Nawet dziennikarze z mediów sympatyzujących z rządem Zjednoczonych Nawiedzonych nie ukrywają, iż miniony rok przyniósł smerfom gospodarczą katastrofę. Na przykład portal dorzeczy.pl wprost już stawia pytanie: „Ile zbiednieli smerfy?”.
– Inflacja już w wysokości 16 proc. to nic innego jak gilotyna odcinająca i zabierająca każdemu pracującemu właśnie prawie dwie pensje w roku – niech będzie, iż tę za listopad i tę za grudzień 2022 r., kiedy to musieliśmy – w istocie, czyli nie nominalnie, a realnie rzecz biorąc – pracować za darmo. A co dopiero inflacja w wysokości bez mała 18 proc., albo i 20 proc. – bo w tę stronę zmierza – która nas najpewniej niedługo dopadnie? – pisze Piotr Gabryel.

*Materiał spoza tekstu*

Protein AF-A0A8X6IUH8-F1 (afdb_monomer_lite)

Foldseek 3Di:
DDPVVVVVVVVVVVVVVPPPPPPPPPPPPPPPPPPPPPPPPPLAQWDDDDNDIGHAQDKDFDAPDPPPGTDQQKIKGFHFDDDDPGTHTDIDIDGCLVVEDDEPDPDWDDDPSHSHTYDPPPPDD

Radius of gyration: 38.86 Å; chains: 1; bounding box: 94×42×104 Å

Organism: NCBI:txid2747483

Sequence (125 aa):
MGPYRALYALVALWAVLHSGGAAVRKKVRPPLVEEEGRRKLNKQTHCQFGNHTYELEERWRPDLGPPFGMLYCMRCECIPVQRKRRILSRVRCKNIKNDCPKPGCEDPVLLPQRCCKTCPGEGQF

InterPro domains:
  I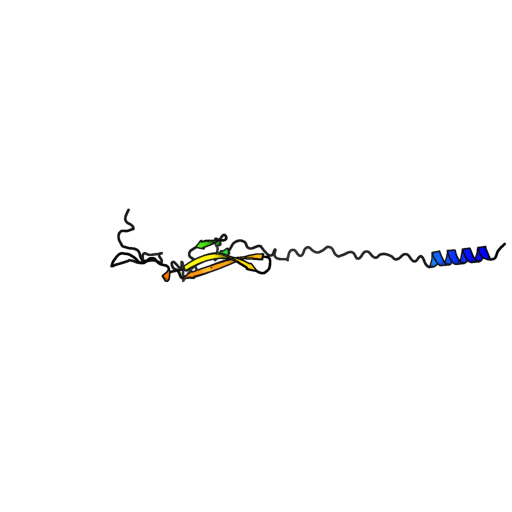PR001007 VWFC domain [PF00093] (47-119)
  IPR052278 Chordin-like dorsalizing regulators [PTHR46526] (8-121)

Structure (mmCIF, N/CA/C/O backbone):
data_AF-A0A8X6IUH8-F1
#
_entry.id   AF-A0A8X6IUH8-F1
#
loop_
_atom_site.group_PDB
_atom_site.id
_atom_site.type_symbol
_atom_site.label_atom_id
_atom_site.label_alt_id
_atom_site.label_comp_id
_atom_site.label_asym_id
_atom_site.label_entity_id
_atom_site.label_seq_id
_atom_site.pdbx_PDB_ins_code
_atom_site.Cartn_x
_atom_site.Cartn_y
_atom_site.Cartn_z
_atom_site.occupancy
_atom_site.B_iso_or_equiv
_atom_site.auth_seq_id
_atom_site.auth_comp_id
_atom_site.auth_asym_id
_atom_site.auth_atom_id
_atom_site.pdbx_PDB_model_num
ATOM 1 N N . MET A 1 1 ? 68.136 -27.384 -79.209 1.00 53.47 1 MET A N 1
ATOM 2 C CA . MET A 1 1 ? 67.608 -26.778 -77.964 1.00 53.47 1 MET A CA 1
ATOM 3 C C . MET A 1 1 ? 66.226 -26.205 -78.253 1.00 53.47 1 MET A C 1
ATOM 5 O O . MET A 1 1 ? 66.127 -25.289 -79.052 1.00 53.47 1 MET A O 1
ATOM 9 N N . GLY A 1 2 ? 65.167 -26.830 -77.729 1.00 53.12 2 GLY A N 1
ATOM 10 C CA . GLY A 1 2 ? 63.803 -26.659 -78.246 1.00 53.12 2 GLY A CA 1
ATOM 11 C C . GLY A 1 2 ? 63.052 -25.407 -77.756 1.00 53.12 2 GLY A C 1
ATOM 12 O O . GLY A 1 2 ? 63.275 -24.974 -76.621 1.00 53.12 2 GLY A O 1
ATOM 13 N N . PRO A 1 3 ? 62.108 -24.887 -78.570 1.00 59.47 3 PRO A N 1
ATOM 14 C CA . PRO A 1 3 ? 61.305 -23.683 -78.289 1.00 59.47 3 PRO A CA 1
ATOM 15 C C . PRO A 1 3 ? 60.450 -23.811 -77.017 1.00 59.47 3 PRO A C 1
ATOM 17 O O . PRO A 1 3 ? 60.073 -22.821 -76.395 1.00 59.47 3 PRO A O 1
ATOM 20 N N . TYR A 1 4 ? 60.217 -25.046 -76.574 1.00 56.66 4 TYR A N 1
ATOM 21 C CA . TYR A 1 4 ? 59.472 -25.378 -75.367 1.00 56.66 4 TYR A CA 1
ATOM 22 C C . TYR A 1 4 ? 60.134 -24.870 -74.078 1.00 56.66 4 TYR A C 1
ATOM 24 O O . TYR A 1 4 ? 59.427 -24.497 -73.150 1.00 56.66 4 TYR A O 1
ATOM 32 N N . ARG A 1 5 ? 61.474 -24.771 -74.008 1.00 60.94 5 ARG A N 1
ATOM 33 C CA . ARG A 1 5 ? 62.161 -24.271 -72.796 1.00 60.94 5 ARG A CA 1
ATOM 34 C C . ARG A 1 5 ? 61.897 -22.780 -72.557 1.00 60.94 5 ARG A C 1
ATOM 36 O O . ARG A 1 5 ? 61.753 -22.372 -71.410 1.00 60.94 5 ARG A O 1
ATOM 43 N N . ALA A 1 6 ? 61.787 -21.997 -73.632 1.00 64.12 6 ALA A N 1
ATOM 44 C CA . ALA A 1 6 ? 61.439 -20.579 -73.558 1.00 64.12 6 ALA A CA 1
ATOM 45 C C . ALA A 1 6 ? 59.974 -20.384 -73.138 1.00 64.12 6 ALA A C 1
ATOM 47 O O . ALA A 1 6 ? 59.688 -19.543 -72.294 1.00 64.12 6 ALA A O 1
ATOM 48 N N . LEU A 1 7 ? 59.061 -21.216 -73.648 1.00 64.56 7 LEU A N 1
ATOM 49 C CA . LEU A 1 7 ? 57.651 -21.203 -73.246 1.00 64.56 7 LEU A CA 1
ATOM 50 C C . LEU A 1 7 ? 57.462 -21.554 -71.762 1.00 64.56 7 LEU A C 1
ATOM 52 O O . LEU A 1 7 ? 56.746 -20.843 -71.063 1.00 64.56 7 LEU A O 1
ATOM 56 N N . TYR A 1 8 ? 58.155 -22.576 -71.247 1.00 69.62 8 TYR A N 1
ATOM 57 C CA . TYR A 1 8 ? 58.111 -22.904 -69.815 1.00 69.62 8 TYR A CA 1
ATOM 58 C C . TYR A 1 8 ? 58.671 -21.780 -68.937 1.00 69.62 8 TYR A C 1
ATOM 60 O O . TYR A 1 8 ? 58.100 -21.489 -67.888 1.00 69.62 8 TYR A O 1
ATOM 68 N N . ALA A 1 9 ? 59.747 -21.117 -69.370 1.00 71.88 9 ALA A N 1
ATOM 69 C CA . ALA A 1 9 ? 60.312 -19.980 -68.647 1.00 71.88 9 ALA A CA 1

– Zważywszy, iż inflacja sięga niemal 18 proc. […], a płace wzrosły średnio o 13 proc., oznacza to, iż przeciętnie zbiednieliśmy w ciągu ostatniego roku o 5 proc. A w lutym 2023 r. – tak przynajmniej szacują ekonomiści państwowego banku Pekao SA – trend ten pogłębi się jeszcze bardziej i spadek wartości płac realnych wyniesie aż 10 proc. A to oznacza, iż na przykład ktoś, kto przez cały ten czas zarabia netto 5 tys. zł, to choć nominalnie przez cały czas będzie wówczas dysponował 5 tys. zł, to realnie będzie mógł za nie kupić tyle, ile w lutym 2022 r. mógł kupić za 4,5 tys. zł – dodaje dziennikarz.
Czyli, tak tylnymi drzwiami Patola i Socjal wprowadził program „500 Minus”. Ale żarty na bok: faktyczny ubytek takiej kwoty oznacza dla wielu z nas po prostu katastrofę.